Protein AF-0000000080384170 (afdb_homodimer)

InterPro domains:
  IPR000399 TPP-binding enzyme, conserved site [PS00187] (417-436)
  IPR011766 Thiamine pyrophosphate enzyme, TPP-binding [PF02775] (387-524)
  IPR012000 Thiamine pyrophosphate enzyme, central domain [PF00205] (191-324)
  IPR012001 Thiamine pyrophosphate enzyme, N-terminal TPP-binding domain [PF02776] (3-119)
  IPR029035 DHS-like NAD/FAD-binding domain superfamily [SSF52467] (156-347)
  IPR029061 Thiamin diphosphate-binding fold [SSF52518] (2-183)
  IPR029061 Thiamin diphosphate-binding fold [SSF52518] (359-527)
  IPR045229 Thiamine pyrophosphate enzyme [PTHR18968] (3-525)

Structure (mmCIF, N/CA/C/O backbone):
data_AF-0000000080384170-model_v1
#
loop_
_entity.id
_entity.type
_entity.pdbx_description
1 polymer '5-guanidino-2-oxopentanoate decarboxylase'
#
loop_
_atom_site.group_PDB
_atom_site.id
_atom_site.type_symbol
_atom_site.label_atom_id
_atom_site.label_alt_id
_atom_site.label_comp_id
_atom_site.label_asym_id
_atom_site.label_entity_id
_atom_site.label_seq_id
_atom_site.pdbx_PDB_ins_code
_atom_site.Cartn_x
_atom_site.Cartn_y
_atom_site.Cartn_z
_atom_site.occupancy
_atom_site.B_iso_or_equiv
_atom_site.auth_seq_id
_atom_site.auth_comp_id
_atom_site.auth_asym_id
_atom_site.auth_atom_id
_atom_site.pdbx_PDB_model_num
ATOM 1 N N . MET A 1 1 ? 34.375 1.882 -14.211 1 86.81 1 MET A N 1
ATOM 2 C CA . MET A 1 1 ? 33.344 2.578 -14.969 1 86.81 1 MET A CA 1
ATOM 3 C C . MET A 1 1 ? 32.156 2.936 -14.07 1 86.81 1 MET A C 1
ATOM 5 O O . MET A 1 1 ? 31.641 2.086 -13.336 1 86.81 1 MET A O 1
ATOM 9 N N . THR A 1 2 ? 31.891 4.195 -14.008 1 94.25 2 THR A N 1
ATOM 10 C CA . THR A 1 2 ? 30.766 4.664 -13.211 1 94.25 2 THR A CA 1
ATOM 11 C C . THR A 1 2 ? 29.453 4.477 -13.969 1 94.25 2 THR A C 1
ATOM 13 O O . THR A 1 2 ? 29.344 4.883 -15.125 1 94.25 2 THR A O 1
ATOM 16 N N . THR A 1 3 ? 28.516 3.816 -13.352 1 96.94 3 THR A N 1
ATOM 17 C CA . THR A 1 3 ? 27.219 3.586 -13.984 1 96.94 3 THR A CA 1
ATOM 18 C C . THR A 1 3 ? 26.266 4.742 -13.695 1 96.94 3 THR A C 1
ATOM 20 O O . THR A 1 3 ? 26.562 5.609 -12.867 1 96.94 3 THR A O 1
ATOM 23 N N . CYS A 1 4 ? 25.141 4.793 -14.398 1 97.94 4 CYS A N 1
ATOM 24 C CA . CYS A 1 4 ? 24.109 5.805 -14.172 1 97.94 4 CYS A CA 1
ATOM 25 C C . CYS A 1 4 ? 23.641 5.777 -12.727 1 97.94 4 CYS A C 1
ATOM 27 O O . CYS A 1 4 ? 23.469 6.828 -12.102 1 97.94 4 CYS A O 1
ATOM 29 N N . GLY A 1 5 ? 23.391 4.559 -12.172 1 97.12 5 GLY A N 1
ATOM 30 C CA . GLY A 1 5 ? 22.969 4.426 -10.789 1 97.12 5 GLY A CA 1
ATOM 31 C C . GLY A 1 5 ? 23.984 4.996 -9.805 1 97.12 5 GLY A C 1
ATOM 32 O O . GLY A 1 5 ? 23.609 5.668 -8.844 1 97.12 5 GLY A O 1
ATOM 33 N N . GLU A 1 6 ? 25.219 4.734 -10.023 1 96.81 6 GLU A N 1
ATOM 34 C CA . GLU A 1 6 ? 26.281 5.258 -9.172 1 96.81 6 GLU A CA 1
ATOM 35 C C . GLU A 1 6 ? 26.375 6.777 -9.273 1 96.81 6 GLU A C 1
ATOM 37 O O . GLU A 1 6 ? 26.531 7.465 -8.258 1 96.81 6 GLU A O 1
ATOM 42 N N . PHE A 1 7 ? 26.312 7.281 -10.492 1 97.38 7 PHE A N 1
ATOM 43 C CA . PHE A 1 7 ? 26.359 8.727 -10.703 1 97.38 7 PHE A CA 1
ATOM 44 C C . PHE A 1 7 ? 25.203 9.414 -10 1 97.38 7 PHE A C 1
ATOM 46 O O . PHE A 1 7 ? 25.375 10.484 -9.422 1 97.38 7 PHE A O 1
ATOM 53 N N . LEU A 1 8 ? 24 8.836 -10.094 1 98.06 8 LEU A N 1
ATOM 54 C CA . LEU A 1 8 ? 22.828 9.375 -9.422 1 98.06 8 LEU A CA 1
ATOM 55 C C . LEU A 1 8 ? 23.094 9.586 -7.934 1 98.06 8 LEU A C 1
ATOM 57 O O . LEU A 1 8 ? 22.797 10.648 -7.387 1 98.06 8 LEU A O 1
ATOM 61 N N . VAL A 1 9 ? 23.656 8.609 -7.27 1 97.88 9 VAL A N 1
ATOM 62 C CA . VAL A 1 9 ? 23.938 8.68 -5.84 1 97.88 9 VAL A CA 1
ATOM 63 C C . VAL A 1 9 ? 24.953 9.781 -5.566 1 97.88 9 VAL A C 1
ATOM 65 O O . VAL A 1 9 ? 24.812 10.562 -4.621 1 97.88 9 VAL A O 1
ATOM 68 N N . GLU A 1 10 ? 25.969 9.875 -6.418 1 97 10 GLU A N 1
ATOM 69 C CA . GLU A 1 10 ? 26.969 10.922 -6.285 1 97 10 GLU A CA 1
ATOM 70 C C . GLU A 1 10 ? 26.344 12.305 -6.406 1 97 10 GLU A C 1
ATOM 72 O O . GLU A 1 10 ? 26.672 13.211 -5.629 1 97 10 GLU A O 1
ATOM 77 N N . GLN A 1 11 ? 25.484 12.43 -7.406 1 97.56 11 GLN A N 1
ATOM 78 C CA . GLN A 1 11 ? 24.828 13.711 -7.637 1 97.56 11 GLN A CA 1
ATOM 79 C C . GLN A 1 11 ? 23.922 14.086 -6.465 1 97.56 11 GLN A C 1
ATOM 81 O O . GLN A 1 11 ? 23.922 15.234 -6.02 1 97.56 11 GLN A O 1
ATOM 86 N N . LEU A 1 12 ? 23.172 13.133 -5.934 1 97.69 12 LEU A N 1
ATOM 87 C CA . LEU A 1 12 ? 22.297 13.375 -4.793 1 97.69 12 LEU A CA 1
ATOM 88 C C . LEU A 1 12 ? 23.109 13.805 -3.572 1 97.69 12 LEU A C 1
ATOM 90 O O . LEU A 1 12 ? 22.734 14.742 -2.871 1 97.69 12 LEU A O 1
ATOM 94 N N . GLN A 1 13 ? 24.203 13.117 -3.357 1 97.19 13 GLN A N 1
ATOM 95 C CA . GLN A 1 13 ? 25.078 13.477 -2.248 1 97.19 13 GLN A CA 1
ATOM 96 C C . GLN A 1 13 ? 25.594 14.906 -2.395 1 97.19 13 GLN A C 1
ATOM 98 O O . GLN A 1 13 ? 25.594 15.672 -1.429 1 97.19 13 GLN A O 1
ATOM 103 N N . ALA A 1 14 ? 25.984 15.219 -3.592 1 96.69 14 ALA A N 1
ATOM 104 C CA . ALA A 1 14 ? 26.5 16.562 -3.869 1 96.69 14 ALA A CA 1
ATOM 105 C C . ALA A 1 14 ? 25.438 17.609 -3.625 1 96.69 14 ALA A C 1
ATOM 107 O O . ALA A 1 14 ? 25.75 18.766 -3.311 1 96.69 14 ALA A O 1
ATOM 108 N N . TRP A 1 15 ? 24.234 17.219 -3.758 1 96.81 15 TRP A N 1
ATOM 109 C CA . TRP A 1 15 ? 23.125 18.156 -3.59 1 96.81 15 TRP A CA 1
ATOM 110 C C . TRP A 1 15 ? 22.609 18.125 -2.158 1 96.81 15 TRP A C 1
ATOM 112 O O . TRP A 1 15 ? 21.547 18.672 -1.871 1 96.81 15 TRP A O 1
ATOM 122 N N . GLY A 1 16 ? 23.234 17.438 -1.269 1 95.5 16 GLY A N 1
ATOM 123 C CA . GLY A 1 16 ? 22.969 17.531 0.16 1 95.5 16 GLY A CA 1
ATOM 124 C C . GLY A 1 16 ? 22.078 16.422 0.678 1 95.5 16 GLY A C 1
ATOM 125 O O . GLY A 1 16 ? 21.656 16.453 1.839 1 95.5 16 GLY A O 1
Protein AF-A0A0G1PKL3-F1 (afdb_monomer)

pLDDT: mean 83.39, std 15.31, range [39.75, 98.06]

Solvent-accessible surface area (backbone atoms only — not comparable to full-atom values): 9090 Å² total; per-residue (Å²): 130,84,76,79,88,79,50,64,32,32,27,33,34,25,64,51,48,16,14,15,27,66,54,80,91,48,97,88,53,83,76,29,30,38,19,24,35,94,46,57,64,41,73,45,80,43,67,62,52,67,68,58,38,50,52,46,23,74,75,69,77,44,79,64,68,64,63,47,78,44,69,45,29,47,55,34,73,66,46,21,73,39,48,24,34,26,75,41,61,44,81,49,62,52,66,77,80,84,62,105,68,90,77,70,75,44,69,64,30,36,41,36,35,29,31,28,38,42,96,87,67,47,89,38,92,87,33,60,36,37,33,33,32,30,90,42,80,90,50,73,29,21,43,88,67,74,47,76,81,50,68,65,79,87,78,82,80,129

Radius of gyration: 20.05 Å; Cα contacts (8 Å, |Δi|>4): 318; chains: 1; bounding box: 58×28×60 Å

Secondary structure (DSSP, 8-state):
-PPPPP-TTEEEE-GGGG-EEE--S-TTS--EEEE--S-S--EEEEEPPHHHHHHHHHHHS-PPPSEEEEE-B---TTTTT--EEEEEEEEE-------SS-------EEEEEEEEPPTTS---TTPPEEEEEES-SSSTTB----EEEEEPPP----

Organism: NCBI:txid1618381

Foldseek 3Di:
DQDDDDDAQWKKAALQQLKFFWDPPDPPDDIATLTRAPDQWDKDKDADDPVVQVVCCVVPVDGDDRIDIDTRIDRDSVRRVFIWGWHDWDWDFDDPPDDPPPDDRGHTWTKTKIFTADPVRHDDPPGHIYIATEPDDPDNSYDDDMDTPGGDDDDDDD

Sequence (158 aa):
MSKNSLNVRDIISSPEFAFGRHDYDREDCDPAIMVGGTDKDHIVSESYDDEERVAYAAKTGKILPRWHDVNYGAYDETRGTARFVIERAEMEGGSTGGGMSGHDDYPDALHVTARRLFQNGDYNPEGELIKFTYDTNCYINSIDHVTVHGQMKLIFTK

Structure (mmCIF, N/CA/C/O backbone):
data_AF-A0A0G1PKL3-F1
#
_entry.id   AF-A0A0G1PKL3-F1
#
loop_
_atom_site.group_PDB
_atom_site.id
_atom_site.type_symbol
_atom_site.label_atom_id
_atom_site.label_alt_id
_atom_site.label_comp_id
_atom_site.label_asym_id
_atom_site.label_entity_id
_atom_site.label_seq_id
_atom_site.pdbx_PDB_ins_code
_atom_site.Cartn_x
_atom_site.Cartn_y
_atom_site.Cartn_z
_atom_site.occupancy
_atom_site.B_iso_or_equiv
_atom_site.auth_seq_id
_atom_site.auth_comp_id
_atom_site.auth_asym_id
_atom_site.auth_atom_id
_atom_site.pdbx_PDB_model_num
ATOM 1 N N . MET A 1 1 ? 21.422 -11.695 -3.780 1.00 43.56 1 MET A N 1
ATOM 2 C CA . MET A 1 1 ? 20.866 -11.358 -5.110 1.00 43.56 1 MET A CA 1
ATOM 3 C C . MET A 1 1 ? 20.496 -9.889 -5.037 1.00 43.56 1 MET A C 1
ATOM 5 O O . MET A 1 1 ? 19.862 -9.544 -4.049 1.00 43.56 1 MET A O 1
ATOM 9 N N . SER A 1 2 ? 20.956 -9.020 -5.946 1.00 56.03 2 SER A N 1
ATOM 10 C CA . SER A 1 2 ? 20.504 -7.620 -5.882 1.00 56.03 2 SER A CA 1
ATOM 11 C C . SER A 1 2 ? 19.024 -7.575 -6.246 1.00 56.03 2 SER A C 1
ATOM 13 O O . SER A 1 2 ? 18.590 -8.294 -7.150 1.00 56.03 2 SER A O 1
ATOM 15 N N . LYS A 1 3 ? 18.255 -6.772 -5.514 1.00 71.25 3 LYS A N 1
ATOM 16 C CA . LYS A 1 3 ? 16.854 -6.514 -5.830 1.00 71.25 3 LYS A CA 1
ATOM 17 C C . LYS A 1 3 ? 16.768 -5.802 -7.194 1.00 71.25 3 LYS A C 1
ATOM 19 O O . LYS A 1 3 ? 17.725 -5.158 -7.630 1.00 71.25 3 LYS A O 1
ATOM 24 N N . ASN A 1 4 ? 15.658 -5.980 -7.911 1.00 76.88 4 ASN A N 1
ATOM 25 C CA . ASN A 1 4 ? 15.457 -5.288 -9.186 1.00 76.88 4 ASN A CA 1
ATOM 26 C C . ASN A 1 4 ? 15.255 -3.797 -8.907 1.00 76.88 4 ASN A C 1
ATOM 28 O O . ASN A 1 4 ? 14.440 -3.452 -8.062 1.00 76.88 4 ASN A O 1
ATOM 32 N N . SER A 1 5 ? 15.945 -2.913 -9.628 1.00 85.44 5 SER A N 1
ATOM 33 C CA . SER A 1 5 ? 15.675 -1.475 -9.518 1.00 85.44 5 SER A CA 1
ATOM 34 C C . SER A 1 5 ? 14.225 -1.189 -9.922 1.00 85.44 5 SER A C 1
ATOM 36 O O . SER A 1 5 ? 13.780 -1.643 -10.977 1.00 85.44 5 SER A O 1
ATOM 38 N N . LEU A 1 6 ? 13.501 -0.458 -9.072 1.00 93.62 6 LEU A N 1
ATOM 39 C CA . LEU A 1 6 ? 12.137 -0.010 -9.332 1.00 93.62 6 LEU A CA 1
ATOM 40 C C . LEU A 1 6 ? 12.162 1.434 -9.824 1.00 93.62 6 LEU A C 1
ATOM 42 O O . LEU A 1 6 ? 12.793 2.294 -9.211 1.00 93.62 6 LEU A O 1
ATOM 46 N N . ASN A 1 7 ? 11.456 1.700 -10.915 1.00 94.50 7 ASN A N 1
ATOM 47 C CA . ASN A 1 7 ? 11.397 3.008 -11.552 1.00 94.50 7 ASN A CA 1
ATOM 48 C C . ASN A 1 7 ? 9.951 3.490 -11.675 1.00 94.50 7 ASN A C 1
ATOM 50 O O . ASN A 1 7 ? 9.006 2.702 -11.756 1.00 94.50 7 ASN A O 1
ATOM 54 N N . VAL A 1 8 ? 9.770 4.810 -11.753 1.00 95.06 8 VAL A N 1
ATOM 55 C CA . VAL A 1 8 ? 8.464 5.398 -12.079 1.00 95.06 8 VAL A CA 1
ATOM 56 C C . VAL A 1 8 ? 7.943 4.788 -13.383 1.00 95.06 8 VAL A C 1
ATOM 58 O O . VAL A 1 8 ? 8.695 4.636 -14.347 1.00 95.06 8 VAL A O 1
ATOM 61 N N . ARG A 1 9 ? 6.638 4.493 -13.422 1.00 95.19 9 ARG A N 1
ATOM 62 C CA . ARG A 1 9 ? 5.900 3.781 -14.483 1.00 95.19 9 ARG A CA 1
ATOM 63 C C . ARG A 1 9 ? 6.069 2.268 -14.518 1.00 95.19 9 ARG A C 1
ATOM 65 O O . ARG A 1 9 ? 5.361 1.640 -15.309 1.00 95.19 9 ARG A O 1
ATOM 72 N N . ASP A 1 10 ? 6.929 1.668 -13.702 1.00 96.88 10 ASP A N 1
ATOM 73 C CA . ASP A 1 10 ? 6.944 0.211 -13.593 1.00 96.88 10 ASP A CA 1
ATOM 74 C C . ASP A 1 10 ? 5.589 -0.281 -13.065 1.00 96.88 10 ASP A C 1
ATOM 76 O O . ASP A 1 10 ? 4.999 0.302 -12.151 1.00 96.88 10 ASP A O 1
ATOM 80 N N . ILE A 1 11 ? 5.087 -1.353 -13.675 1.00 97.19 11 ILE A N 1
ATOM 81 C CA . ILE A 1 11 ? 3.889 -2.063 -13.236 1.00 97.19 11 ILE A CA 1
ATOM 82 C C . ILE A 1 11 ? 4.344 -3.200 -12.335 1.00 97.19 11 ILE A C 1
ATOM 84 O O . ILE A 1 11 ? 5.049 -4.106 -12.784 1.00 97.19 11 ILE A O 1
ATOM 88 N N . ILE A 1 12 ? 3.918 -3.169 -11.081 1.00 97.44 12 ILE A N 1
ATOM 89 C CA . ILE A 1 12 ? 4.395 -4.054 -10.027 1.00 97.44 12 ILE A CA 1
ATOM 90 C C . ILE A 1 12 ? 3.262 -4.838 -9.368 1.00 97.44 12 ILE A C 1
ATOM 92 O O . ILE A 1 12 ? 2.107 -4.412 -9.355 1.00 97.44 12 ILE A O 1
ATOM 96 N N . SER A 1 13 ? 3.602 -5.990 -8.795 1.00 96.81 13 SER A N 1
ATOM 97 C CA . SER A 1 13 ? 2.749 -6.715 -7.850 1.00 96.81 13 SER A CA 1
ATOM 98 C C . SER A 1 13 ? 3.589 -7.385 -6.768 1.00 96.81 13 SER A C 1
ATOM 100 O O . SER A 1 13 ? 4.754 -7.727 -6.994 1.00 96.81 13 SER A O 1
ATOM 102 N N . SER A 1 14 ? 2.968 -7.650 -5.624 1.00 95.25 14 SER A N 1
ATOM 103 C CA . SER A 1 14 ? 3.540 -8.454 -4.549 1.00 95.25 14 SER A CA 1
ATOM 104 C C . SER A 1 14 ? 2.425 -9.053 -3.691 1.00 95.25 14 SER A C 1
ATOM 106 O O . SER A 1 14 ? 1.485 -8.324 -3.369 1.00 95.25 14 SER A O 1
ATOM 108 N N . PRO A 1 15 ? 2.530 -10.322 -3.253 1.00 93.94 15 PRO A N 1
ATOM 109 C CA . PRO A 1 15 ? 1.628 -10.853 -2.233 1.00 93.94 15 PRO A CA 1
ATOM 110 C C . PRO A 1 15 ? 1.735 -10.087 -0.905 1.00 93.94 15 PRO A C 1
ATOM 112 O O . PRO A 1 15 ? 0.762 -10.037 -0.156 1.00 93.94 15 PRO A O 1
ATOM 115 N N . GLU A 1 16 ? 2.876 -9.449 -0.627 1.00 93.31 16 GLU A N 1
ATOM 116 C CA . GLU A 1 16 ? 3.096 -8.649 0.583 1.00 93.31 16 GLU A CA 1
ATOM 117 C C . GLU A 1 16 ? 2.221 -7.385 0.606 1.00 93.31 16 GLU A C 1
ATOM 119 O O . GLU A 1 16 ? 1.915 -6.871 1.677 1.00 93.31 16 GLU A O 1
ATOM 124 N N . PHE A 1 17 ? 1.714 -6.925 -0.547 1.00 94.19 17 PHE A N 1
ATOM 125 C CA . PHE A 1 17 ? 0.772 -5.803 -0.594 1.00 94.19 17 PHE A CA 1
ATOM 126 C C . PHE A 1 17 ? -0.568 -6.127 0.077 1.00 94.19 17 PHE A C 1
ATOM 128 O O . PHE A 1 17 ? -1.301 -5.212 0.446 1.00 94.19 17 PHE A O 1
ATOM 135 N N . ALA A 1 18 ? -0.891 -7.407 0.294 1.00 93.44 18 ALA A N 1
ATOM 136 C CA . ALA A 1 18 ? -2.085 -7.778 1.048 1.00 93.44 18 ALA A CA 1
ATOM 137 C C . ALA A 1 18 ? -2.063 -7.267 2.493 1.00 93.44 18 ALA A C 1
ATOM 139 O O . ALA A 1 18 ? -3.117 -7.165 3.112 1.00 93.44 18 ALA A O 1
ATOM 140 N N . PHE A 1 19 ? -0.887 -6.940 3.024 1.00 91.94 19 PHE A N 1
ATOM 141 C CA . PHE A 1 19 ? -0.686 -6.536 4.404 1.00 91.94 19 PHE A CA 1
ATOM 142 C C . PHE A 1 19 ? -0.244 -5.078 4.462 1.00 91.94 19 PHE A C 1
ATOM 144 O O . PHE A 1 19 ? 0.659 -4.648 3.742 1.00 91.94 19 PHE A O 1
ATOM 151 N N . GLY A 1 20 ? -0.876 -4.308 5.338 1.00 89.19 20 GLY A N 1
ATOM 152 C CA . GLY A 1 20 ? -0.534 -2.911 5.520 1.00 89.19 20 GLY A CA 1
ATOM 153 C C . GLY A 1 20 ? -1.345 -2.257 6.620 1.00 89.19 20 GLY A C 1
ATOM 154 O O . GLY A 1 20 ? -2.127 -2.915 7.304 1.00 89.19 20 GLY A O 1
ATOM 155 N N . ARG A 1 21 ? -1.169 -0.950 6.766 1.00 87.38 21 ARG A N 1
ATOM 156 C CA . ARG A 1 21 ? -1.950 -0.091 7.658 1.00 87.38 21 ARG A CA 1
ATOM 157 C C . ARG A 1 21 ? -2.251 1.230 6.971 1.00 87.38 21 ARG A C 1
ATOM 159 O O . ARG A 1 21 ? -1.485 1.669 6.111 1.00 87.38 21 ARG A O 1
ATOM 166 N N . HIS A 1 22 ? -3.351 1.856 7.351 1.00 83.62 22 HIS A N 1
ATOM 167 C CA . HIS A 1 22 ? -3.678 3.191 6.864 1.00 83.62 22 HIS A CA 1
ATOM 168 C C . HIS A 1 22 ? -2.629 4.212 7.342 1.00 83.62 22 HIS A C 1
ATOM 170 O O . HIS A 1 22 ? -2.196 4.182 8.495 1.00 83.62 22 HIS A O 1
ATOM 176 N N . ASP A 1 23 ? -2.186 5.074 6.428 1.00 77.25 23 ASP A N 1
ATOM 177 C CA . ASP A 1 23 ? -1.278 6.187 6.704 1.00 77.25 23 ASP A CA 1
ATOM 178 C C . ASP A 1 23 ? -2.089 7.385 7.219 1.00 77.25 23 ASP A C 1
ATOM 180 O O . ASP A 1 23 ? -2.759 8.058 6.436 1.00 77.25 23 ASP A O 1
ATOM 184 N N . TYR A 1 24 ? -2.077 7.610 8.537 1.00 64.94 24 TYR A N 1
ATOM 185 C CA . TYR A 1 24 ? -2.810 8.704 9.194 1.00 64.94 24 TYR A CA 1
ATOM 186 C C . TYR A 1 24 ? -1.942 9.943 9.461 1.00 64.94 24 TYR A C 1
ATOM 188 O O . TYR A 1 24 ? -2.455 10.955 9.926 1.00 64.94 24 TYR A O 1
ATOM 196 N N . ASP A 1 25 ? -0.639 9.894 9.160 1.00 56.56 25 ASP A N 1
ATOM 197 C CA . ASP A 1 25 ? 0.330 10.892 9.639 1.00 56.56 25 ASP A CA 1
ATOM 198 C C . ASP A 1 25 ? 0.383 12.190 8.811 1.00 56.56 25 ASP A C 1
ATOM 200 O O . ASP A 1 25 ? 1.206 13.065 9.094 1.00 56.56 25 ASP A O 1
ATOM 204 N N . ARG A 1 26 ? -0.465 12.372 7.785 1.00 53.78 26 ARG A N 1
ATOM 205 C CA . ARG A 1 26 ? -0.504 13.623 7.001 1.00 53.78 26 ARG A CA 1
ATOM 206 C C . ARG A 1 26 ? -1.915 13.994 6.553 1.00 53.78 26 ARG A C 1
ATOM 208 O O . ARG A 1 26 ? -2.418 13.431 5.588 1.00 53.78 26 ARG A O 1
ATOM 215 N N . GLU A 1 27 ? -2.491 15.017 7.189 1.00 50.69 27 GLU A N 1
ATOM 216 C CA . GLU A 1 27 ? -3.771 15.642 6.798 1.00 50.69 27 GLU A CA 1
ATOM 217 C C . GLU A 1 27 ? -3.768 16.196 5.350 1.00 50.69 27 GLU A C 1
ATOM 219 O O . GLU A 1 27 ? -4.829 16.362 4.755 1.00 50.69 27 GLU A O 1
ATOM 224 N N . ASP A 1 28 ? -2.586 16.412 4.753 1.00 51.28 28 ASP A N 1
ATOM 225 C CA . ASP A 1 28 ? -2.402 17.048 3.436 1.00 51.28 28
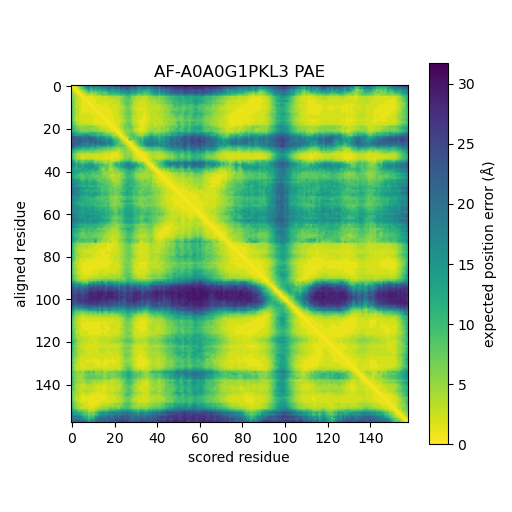 ASP A CA 1
ATOM 226 C C . ASP A 1 28 ? -2.110 16.073 2.271 1.00 51.28 28 ASP A C 1
ATOM 228 O O . ASP A 1 28 ? -1.688 16.498 1.192 1.00 51.28 28 ASP A O 1
ATOM 232 N N . CYS A 1 29 ? -2.246 14.757 2.456 1.00 58.50 29 CYS A N 1
ATOM 233 C CA . CYS A 1 29 ? -1.931 13.762 1.420 1.00 58.50 29 CYS A CA 1
ATOM 234 C C . CYS A 1 29 ? -3.121 12.847 1.119 1.00 58.50 29 CYS A C 1
ATOM 236 O O . CYS A 1 29 ? -3.894 12.522 2.016 1.00 58.50 29 CYS A O 1
ATOM 238 N N . ASP A 1 30 ? -3.229 12.380 -0.134 1.00 67.06 30 ASP A N 1
ATOM 239 C CA . ASP A 1 30 ? -4.176 11.320 -0.493 1.00 67.06 30 ASP A CA 1
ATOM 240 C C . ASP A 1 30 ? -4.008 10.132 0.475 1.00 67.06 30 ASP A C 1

•••

■ **ACTIVITY**: Starting with the line above that holds "ATOM 72 N N" and stopping with the line that holds "ATOM 84 O O", reproduce each line exactly, omitting all other lines.

■ **ANSWER BOX**:
ATOM 72 N N . ASP A 1 10 ? 6.929 1.668 -13.702 1.00 96.88 10 ASP A N 1
ATOM 73 C CA . ASP A 1 10 ? 6.944 0.211 -13.593 1.00 96.88 10 ASP A CA 1
ATOM 74 C C . ASP A 1 10 ? 5.589 -0.281 -13.065 1.00 96.88 10 ASP A C 1
ATOM 76 O O . ASP A 1 10 ? 4.999 0.302 -12.151 1.00 96.88 10 ASP A O 1
ATOM 80 N N . ILE A 1 11 ? 5.087 -1.353 -13.675 1.00 97.19 11 ILE A N 1
ATOM 81 C CA . ILE A 1 11 ? 3.889 -2.063 -13.236 1.00 97.19 11 ILE A CA 1
ATOM 82 C C . ILE A 1 11 ? 4.344 -3.200 -12.335 1.00 97.19 11 ILE A C 1
ATOM 84 O O . ILE A 1 11 ? 5.049 -4.106 -12.784 1.00 97.19 11 ILE A O 1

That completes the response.